> What to produce
This task calls for copying each line below that contains "mean".
··········
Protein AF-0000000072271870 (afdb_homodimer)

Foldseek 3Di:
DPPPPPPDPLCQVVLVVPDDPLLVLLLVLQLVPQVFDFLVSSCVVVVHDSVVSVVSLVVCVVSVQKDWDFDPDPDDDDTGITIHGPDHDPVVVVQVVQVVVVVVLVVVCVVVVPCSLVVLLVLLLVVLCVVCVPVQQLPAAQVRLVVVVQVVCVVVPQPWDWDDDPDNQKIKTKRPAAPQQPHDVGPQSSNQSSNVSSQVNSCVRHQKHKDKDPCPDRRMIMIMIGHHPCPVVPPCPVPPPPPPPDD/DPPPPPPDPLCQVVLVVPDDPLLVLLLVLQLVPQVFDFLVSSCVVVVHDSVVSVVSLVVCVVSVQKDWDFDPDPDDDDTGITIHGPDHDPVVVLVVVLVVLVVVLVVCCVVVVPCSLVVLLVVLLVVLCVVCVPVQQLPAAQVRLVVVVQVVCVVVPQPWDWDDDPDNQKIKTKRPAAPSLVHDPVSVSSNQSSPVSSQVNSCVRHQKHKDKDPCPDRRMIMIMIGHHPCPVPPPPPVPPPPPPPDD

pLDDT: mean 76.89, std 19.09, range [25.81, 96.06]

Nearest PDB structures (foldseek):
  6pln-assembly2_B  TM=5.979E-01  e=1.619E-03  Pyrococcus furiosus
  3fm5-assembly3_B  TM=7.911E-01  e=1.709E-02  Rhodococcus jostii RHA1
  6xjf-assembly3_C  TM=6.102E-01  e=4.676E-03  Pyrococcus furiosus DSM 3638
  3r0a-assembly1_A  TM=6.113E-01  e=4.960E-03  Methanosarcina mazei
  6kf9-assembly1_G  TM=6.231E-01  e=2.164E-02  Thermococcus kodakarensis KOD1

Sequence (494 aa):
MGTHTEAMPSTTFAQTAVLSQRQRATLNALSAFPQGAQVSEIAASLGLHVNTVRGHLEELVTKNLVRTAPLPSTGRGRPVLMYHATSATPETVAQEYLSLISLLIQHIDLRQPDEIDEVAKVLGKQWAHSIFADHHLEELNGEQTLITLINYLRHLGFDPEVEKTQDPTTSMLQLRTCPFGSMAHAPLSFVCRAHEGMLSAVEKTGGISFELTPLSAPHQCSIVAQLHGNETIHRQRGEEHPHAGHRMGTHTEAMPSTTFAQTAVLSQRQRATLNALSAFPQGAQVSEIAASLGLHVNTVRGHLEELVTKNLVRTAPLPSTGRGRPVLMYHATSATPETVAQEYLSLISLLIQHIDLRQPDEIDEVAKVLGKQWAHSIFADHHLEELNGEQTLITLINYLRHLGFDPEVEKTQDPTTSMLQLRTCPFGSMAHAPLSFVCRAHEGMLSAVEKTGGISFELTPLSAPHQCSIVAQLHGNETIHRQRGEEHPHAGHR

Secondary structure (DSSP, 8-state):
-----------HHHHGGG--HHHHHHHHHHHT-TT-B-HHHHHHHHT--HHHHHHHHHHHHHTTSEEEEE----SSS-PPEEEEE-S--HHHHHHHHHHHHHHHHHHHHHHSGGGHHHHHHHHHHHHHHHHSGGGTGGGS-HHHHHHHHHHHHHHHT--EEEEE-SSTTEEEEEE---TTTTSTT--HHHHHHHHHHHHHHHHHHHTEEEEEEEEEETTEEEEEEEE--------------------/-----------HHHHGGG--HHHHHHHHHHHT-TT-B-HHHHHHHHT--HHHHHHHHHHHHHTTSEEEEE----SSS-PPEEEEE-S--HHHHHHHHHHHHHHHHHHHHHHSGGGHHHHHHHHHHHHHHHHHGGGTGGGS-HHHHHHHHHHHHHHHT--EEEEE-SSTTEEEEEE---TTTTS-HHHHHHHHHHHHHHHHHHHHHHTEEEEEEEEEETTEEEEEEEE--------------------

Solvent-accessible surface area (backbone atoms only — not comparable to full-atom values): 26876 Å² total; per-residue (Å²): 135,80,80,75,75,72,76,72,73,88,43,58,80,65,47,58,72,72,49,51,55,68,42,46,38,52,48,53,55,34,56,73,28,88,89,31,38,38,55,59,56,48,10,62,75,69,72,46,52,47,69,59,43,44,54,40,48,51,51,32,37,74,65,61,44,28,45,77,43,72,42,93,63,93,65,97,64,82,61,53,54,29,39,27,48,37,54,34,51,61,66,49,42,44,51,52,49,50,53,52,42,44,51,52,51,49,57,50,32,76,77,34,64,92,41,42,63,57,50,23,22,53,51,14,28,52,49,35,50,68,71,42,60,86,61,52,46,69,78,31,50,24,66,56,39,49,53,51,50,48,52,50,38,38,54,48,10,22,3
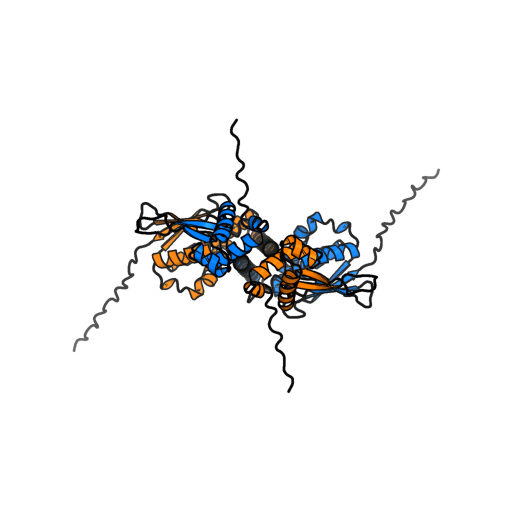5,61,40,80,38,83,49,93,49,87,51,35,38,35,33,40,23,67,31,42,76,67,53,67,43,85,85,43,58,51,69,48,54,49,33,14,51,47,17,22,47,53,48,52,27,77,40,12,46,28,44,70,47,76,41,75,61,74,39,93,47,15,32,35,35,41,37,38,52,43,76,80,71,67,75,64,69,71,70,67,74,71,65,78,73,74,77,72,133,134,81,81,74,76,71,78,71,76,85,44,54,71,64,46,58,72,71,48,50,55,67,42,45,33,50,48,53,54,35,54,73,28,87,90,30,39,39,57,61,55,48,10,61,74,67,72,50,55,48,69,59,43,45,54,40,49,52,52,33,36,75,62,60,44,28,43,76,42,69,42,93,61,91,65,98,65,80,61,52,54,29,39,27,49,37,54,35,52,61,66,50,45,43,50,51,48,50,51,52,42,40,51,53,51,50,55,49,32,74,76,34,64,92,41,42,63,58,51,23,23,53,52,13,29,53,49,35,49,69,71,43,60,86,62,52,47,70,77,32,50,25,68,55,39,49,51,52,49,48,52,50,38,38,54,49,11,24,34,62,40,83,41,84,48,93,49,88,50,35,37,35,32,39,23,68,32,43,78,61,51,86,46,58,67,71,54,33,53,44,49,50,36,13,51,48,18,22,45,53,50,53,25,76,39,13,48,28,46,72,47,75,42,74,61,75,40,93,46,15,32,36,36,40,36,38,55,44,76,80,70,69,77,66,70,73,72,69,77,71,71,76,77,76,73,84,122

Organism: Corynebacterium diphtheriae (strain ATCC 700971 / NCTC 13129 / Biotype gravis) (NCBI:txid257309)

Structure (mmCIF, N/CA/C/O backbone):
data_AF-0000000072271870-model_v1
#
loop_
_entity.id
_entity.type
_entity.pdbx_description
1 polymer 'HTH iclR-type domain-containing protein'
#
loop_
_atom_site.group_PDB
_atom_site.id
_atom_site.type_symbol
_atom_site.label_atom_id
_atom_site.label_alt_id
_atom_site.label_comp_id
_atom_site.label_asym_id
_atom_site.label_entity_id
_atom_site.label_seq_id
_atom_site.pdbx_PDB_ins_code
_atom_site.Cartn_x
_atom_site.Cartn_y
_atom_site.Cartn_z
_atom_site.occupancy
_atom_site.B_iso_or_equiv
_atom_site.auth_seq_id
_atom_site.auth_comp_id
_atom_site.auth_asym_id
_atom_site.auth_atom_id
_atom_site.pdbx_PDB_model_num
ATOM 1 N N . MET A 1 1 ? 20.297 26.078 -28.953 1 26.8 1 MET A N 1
··········
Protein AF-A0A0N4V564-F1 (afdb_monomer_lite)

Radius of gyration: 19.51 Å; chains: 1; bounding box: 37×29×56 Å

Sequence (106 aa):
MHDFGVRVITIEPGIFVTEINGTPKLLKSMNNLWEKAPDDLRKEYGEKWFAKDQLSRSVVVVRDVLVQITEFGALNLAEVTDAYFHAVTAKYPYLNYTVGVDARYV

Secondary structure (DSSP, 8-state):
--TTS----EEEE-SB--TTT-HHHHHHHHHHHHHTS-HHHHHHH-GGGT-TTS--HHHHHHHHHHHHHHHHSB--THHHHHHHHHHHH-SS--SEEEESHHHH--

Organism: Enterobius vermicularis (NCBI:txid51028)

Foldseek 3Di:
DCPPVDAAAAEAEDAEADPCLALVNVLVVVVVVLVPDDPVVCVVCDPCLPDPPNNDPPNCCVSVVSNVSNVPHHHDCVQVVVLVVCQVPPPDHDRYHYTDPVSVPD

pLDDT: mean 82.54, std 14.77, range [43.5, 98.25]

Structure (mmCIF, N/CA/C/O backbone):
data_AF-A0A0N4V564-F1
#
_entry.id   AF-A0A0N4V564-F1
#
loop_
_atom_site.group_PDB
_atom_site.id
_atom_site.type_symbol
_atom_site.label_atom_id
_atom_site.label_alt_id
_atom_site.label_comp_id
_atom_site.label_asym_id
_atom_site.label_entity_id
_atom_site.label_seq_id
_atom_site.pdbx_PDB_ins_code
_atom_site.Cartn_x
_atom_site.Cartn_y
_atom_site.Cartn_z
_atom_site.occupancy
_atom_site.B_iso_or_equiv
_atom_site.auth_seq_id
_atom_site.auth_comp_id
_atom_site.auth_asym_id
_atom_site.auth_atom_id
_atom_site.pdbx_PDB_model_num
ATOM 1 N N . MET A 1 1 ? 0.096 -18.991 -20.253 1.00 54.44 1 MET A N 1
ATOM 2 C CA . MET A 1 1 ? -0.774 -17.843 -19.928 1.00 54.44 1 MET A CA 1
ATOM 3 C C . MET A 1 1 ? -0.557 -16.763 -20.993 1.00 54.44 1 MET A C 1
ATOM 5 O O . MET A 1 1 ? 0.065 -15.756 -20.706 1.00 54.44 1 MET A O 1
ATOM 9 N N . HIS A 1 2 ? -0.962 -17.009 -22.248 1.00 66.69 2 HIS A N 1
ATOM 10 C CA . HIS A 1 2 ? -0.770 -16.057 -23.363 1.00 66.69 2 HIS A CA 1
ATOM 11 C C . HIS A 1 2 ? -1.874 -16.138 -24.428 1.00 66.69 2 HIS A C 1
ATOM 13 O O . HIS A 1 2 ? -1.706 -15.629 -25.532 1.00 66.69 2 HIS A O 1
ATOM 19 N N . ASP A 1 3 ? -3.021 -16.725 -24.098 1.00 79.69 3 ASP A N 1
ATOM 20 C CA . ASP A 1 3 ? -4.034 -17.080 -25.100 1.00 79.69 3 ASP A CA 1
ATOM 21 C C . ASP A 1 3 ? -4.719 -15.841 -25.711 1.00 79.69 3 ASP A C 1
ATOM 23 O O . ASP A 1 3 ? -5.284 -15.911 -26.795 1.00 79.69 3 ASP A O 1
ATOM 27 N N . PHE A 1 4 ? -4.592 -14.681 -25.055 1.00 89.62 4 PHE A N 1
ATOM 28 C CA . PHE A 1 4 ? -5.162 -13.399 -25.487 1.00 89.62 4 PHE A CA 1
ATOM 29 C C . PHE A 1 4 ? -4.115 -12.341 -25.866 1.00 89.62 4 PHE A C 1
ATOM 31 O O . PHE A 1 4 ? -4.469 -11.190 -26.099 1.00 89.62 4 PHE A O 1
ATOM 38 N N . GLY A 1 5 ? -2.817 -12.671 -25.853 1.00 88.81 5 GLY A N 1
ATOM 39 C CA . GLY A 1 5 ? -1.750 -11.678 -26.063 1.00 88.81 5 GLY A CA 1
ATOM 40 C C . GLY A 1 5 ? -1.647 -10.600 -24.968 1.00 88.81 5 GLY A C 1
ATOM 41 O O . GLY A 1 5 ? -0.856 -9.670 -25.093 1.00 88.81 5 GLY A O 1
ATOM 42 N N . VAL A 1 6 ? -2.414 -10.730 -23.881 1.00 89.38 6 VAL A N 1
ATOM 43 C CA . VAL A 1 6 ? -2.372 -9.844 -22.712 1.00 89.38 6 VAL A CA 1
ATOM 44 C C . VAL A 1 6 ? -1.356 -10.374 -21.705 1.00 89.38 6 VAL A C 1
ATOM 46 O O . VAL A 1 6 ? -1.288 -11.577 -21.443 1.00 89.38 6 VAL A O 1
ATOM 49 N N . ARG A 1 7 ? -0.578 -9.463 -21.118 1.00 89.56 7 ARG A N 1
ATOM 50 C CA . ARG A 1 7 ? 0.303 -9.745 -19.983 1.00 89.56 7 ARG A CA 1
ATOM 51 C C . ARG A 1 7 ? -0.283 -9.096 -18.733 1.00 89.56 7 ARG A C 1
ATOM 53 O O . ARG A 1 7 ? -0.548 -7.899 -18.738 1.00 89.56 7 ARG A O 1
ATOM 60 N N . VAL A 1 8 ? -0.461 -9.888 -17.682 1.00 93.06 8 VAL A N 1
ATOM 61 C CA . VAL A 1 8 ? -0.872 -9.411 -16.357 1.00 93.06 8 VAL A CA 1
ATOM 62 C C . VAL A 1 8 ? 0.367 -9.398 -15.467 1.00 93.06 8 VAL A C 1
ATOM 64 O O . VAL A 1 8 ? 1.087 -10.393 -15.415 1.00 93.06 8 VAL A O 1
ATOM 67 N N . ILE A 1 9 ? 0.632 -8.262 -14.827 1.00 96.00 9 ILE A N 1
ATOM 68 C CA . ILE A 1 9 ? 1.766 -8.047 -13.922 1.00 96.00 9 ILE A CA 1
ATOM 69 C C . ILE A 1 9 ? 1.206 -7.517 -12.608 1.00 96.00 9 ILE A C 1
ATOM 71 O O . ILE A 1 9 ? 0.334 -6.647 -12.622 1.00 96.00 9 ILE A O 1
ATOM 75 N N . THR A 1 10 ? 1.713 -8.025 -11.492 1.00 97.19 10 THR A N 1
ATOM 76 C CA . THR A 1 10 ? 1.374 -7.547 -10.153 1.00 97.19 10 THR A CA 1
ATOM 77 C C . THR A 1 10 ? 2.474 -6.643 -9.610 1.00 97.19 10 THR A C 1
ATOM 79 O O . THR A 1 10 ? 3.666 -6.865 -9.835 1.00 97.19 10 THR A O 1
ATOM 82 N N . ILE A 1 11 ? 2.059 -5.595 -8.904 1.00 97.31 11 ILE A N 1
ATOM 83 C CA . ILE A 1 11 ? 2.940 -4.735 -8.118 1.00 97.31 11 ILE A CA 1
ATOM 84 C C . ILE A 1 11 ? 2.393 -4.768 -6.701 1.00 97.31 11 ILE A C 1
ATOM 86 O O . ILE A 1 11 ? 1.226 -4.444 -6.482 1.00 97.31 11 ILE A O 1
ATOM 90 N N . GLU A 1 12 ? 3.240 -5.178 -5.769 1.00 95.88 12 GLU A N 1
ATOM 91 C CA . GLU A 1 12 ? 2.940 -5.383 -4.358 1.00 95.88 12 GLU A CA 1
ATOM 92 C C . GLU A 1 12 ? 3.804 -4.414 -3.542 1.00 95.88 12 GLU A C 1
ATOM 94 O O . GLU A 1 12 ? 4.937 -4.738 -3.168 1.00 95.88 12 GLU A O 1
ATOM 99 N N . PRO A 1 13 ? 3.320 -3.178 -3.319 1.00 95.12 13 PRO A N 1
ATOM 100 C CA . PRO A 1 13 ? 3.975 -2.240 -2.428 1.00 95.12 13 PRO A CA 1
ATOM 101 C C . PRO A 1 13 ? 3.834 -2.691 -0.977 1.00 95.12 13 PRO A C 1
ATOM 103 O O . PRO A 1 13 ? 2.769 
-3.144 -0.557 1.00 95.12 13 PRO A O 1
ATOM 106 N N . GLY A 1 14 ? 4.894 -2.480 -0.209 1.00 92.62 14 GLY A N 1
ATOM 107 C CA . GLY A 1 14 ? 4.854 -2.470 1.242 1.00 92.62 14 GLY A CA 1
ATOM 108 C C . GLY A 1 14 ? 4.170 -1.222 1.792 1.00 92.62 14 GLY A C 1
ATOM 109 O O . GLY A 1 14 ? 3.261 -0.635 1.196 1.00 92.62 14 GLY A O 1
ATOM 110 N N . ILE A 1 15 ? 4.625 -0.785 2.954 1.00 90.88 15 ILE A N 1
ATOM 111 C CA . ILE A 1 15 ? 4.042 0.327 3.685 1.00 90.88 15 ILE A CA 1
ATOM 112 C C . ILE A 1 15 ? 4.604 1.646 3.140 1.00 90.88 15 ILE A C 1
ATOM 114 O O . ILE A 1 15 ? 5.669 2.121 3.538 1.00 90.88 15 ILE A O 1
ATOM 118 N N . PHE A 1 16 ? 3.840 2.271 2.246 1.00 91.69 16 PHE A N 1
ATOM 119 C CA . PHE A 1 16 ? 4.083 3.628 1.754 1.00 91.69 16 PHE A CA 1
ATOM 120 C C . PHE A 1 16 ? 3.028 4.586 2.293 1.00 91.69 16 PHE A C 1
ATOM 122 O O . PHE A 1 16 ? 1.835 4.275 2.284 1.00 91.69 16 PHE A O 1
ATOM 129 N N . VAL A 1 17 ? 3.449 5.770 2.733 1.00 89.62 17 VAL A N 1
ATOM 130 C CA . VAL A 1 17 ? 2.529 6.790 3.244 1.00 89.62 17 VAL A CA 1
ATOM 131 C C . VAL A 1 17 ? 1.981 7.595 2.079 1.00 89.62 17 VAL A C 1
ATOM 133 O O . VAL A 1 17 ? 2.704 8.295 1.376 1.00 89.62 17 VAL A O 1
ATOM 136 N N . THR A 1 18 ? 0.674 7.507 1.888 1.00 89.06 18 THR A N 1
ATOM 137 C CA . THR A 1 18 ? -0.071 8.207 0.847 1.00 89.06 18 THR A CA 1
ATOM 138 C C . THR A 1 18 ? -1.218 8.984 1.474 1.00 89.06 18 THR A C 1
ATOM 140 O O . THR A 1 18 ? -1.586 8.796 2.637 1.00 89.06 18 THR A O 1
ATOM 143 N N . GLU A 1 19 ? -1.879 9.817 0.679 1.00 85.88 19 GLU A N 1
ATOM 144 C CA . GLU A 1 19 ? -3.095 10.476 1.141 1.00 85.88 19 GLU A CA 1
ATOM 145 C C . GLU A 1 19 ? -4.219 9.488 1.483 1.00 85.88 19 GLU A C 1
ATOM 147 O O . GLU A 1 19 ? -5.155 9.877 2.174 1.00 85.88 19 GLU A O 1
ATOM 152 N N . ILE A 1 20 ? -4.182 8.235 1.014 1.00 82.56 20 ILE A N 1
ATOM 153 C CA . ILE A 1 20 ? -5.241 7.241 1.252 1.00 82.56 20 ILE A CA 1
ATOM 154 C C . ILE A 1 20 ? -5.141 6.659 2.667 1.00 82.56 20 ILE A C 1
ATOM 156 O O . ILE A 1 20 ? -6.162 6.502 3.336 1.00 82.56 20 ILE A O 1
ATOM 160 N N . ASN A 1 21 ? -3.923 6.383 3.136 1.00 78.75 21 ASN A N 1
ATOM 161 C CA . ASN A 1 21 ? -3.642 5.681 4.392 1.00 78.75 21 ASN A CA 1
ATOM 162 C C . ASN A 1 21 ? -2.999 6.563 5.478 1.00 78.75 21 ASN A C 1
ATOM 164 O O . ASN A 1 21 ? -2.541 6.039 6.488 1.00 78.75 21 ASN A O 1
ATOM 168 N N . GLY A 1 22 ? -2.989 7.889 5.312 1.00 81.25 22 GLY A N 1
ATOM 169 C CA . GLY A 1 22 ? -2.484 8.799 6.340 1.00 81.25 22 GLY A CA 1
··········
> Task answer
pLDDT: mean 76.89, std 19.09, range [25.81, 96.06]
pLDDT: mean 82.54, std 14.77, range [43.5, 98.25]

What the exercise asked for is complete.